Task objective: Output the lines below exactly, please, from the first line until the line with "ATOM 10 C CA", counting both.

(Stored items)
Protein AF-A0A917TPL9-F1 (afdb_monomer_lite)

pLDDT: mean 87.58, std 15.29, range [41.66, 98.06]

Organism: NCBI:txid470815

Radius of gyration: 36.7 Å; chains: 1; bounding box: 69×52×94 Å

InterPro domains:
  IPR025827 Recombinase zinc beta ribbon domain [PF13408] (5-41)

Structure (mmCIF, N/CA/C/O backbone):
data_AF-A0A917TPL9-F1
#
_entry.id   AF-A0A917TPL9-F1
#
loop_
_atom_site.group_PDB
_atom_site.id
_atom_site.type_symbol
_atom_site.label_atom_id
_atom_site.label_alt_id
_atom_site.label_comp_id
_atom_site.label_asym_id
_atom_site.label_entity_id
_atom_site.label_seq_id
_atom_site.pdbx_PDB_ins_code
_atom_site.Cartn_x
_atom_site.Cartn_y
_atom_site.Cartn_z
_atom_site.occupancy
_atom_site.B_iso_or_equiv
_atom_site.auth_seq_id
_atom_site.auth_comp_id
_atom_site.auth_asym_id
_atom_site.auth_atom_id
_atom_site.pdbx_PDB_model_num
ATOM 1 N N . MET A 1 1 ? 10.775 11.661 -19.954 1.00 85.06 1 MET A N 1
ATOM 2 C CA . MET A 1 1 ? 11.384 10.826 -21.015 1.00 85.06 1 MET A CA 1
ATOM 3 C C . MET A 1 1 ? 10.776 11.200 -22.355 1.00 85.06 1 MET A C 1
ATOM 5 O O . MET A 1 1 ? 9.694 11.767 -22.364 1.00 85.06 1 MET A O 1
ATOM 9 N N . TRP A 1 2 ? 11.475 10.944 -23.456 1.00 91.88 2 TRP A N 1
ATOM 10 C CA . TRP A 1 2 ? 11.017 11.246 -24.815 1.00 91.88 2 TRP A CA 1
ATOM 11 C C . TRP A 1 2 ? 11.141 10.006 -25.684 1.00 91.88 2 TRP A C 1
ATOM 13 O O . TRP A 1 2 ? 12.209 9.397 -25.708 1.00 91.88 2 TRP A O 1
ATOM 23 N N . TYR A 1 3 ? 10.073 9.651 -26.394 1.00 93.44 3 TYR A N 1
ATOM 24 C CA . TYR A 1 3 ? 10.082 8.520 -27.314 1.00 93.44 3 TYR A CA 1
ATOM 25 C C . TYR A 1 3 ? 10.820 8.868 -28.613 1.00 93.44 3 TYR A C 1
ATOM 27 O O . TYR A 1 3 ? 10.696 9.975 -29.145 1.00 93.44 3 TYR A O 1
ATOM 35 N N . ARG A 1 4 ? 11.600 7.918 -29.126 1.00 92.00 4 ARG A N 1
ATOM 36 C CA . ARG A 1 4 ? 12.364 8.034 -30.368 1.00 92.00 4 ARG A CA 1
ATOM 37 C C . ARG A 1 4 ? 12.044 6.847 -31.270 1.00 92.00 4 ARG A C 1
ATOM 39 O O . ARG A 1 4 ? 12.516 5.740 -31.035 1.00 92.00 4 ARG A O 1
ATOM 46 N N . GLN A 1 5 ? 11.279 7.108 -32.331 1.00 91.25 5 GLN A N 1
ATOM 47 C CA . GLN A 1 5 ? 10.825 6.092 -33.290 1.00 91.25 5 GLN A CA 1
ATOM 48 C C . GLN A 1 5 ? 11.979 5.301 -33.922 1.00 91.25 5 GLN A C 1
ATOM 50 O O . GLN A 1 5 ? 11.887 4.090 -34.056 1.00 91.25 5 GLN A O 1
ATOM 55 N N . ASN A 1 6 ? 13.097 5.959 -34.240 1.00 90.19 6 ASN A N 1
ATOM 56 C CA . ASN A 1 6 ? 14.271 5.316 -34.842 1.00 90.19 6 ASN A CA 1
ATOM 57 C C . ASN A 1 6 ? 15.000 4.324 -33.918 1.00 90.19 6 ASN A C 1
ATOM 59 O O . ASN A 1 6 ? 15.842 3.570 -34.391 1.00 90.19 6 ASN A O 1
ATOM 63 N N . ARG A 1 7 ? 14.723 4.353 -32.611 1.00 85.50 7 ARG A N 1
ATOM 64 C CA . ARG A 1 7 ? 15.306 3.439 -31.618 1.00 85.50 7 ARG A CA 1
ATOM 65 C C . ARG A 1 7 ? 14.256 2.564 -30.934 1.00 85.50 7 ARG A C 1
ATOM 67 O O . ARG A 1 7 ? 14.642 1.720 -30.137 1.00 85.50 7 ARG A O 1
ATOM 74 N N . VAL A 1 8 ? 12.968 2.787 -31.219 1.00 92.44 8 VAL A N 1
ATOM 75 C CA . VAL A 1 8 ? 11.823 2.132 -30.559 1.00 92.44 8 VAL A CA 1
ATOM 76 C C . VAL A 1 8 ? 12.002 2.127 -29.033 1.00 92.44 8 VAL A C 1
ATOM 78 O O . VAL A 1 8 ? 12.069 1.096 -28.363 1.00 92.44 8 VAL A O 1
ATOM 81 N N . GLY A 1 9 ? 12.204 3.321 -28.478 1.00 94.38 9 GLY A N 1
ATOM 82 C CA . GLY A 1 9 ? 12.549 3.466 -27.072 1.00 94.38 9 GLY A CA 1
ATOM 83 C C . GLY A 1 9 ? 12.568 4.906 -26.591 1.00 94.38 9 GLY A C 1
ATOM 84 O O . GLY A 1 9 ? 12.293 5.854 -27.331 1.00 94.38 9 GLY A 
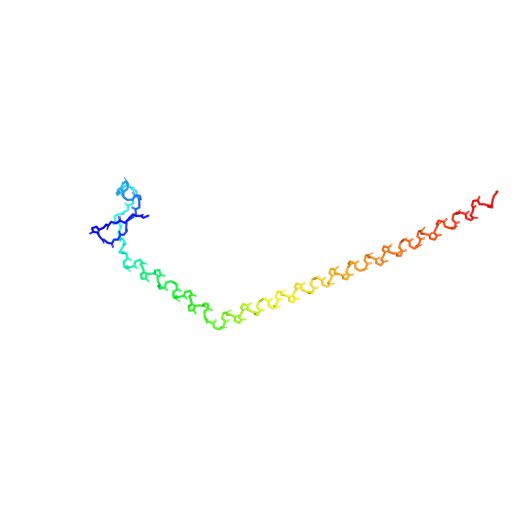O 1
ATOM 85 N N . TYR A 1 10 ? 12.906 5.069 -25.321 1.00 94.88 10 TYR A N 1
ATOM 86 C CA . TYR A 1 10 ? 12.825 6.323 -24.597 1.00 94.88 10 TYR A CA 1
ATOM 87 C C . TYR A 1 10 ? 14.202 6.844 -24.205 1.00 94.88 10 TYR A C 1
ATOM 89 O O . TYR A 1 10 ? 15.070 6.092 -23.773 1.00 94.88 10 TYR A O 1
ATOM 97 N N . ILE A 1 11 ? 14.378 8.159 -24.285 1.00 93.62 11 ILE A N 1
ATOM 98 C CA . ILE A 1 11 ? 15.572 8.861 -23.800 1.00 93.62 11 ILE A CA 1
ATOM 99 C C . ILE A 1 11 ? 15.212 9.860 -22.699 1.00 93.62 11 ILE A C 1
ATOM 101 O O . ILE A 1 11 ? 14.059 10.296 -22.571 1.00 93.62 11 ILE A O 1
ATOM 105 N N . CYS A 1 12 ? 16.201 10.272 -21.908 1.00 93.88 12 CYS A N 1
ATOM 106 C CA . CYS A 1 12 ? 16.023 11.349 -20.937 1.00 93.88 12 CYS A CA 1
ATOM 107 C C . CYS A 1 12 ? 15.621 12.663 -21.624 1.00 93.88 12 CYS A C 1
ATOM 109 O O . CYS A 1 12 ? 16.161 13.038 -22.664 1.00 93.88 12 CYS A O 1
ATOM 111 N N . GLY A 1 13 ? 14.671 13.388 -21.027 1.00 92.75 13 GLY A N 1
ATOM 112 C CA . GLY A 1 13 ? 14.234 14.680 -21.565 1.00 92.75 13 GLY A CA 1
ATOM 113 C C . GLY A 1 13 ? 15.278 15.778 -21.427 1.00 92.75 13 GLY A C 1
ATOM 114 O O . GLY A 1 13 ? 15.416 16.593 -22.333 1.00 92.75 13 GLY A O 1
ATOM 115 N N . SER A 1 14 ? 16.055 15.757 -20.347 1.00 93.38 14 SER A N 1
ATOM 116 C CA . SER A 1 14 ? 17.173 16.679 -20.153 1.00 93.38 14 SER A CA 1
ATOM 117 C C . SER A 1 14 ? 18.284 16.415 -21.170 1.00 93.38 14 SER A C 1
ATOM 119 O O . SER A 1 14 ? 18.776 17.362 -21.777 1.00 93.38 14 SER A O 1
ATOM 121 N N . TYR A 1 15 ? 18.594 15.139 -21.449 1.00 93.94 15 TYR A N 1
ATOM 122 C CA . TYR A 1 15 ? 19.507 14.764 -22.536 1.00 93.94 15 TYR A CA 1
ATOM 123 C C . TYR A 1 15 ? 18.991 15.244 -23.900 1.00 93.94 15 TYR A C 1
ATOM 125 O O . TYR A 1 15 ? 19.730 15.842 -24.673 1.00 93.94 15 TYR A O 1
ATOM 133 N N . ALA A 1 16 ? 17.700 15.046 -24.185 1.00 90.69 16 ALA A N 1
ATOM 134 C CA . ALA A 1 16 ? 17.095 15.462 -25.449 1.00 90.69 16 ALA A CA 1
ATOM 135 C C . ALA A 1 16 ? 17.141 16.985 -25.687 1.00 90.69 16 ALA A C 1
ATOM 137 O O . ALA A 1 16 ? 17.127 17.403 -26.841 1.00 90.69 16 ALA A O 1
ATOM 138 N N . ARG A 1 17 ? 17.165 17.798 -24.619 1.00 92.88 17 ARG A N 1
ATOM 139 C CA . ARG A 1 17 ? 17.157 19.271 -24.686 1.00 92.88 17 ARG A CA 1
ATOM 140 C C . ARG A 1 17 ? 18.545 19.902 -24.607 1.00 92.88 17 ARG A C 1
ATOM 142 O O . ARG A 1 17 ? 18.803 20.869 -25.311 1.00 92.88 17 ARG A O 1
ATOM 149 N N . HIS A 1 18 ? 19.416 19.380 -23.746 1.00 94.31 18 HIS A N 1
ATOM 150 C CA . HIS A 1 18 ? 20.697 20.008 -23.397 1.00 94.31 18 HIS A CA 1
ATOM 151 C C . HIS A 1 18 ? 21.908 19.087 -23.627 1.00 94.31 18 HIS A C 1
ATOM 153 O O . HIS A 1 18 ? 23.041 19.459 -23.327 1.00 94.31 18 HIS A O 1
ATOM 159 N N . GLY A 1 19 ? 21.690 17.881 -24.161 1.00 91.56 19 GLY A N 1
ATOM 160 C CA . GLY A 1 19 ? 22.749 16.929 -24.486 1.00 91.56 19 GLY A CA 1
ATOM 161 C C . GLY A 1 19 ? 23.540 16.455 -23.265 1.00 91.56 19 GLY A C 1
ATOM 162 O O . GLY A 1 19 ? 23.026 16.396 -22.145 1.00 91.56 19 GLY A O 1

Your response:
Protein AF-A0A917TPL9-F1 (afdb_monomer_lite)

pLDDT: mean 87.58, std 15.29, range [41.66, 98.06]

Organism: NCBI:txid470815

Radius of gyration: 36.7 Å; chains: 1; bounding box: 69×52×94 Å

InterPro domains:
  IPR025827 Recombinase zinc beta ribbon domain [PF13408] (5-41)

Structure (mmCIF, N/CA/C/O backbone):
data_AF-A0A917TPL9-F1
#
_entry.id   AF-A0A917TPL9-F1
#
loop_
_atom_site.group_PDB
_atom_site.id
_atom_site.type_symbol
_atom_site.label_atom_id
_atom_site.label_alt_id
_atom_site.label_comp_id
_atom_site.label_asym_id
_atom_site.label_entity_id
_atom_site.label_seq_id
_atom_site.pdbx_PDB_ins_code
_atom_site.Cartn_x
_atom_site.Cartn_y
_atom_site.Cartn_z
_atom_site.occupancy
_atom_site.B_iso_or_equiv
_atom_site.auth_seq_id
_atom_site.auth_comp_id
_atom_site.auth_asym_id
_atom_site.auth_atom_id
_atom_site.pdbx_PDB_model_num
ATOM 1 N N . MET A 1 1 ? 10.775 11.661 -19.954 1.00 85.06 1 MET A N 1
ATOM 2 C CA . MET A 1 1 ? 11.384 10.826 -21.015 1.00 85.06 1 MET A CA 1
ATOM 3 C C . MET A 1 1 ? 10.776 11.200 -22.355 1.00 85.06 1 MET A C 1
ATOM 5 O O . MET A 1 1 ? 9.694 11.767 -22.364 1.00 85.06 1 MET A O 1
ATOM 9 N N . TRP A 1 2 ? 11.475 10.944 -23.456 1.00 91.88 2 TRP A N 1
ATOM 10 C CA . TRP A 1 2 ? 11.017 11.246 -24.815 1.00 91.88 2 TRP A CA 1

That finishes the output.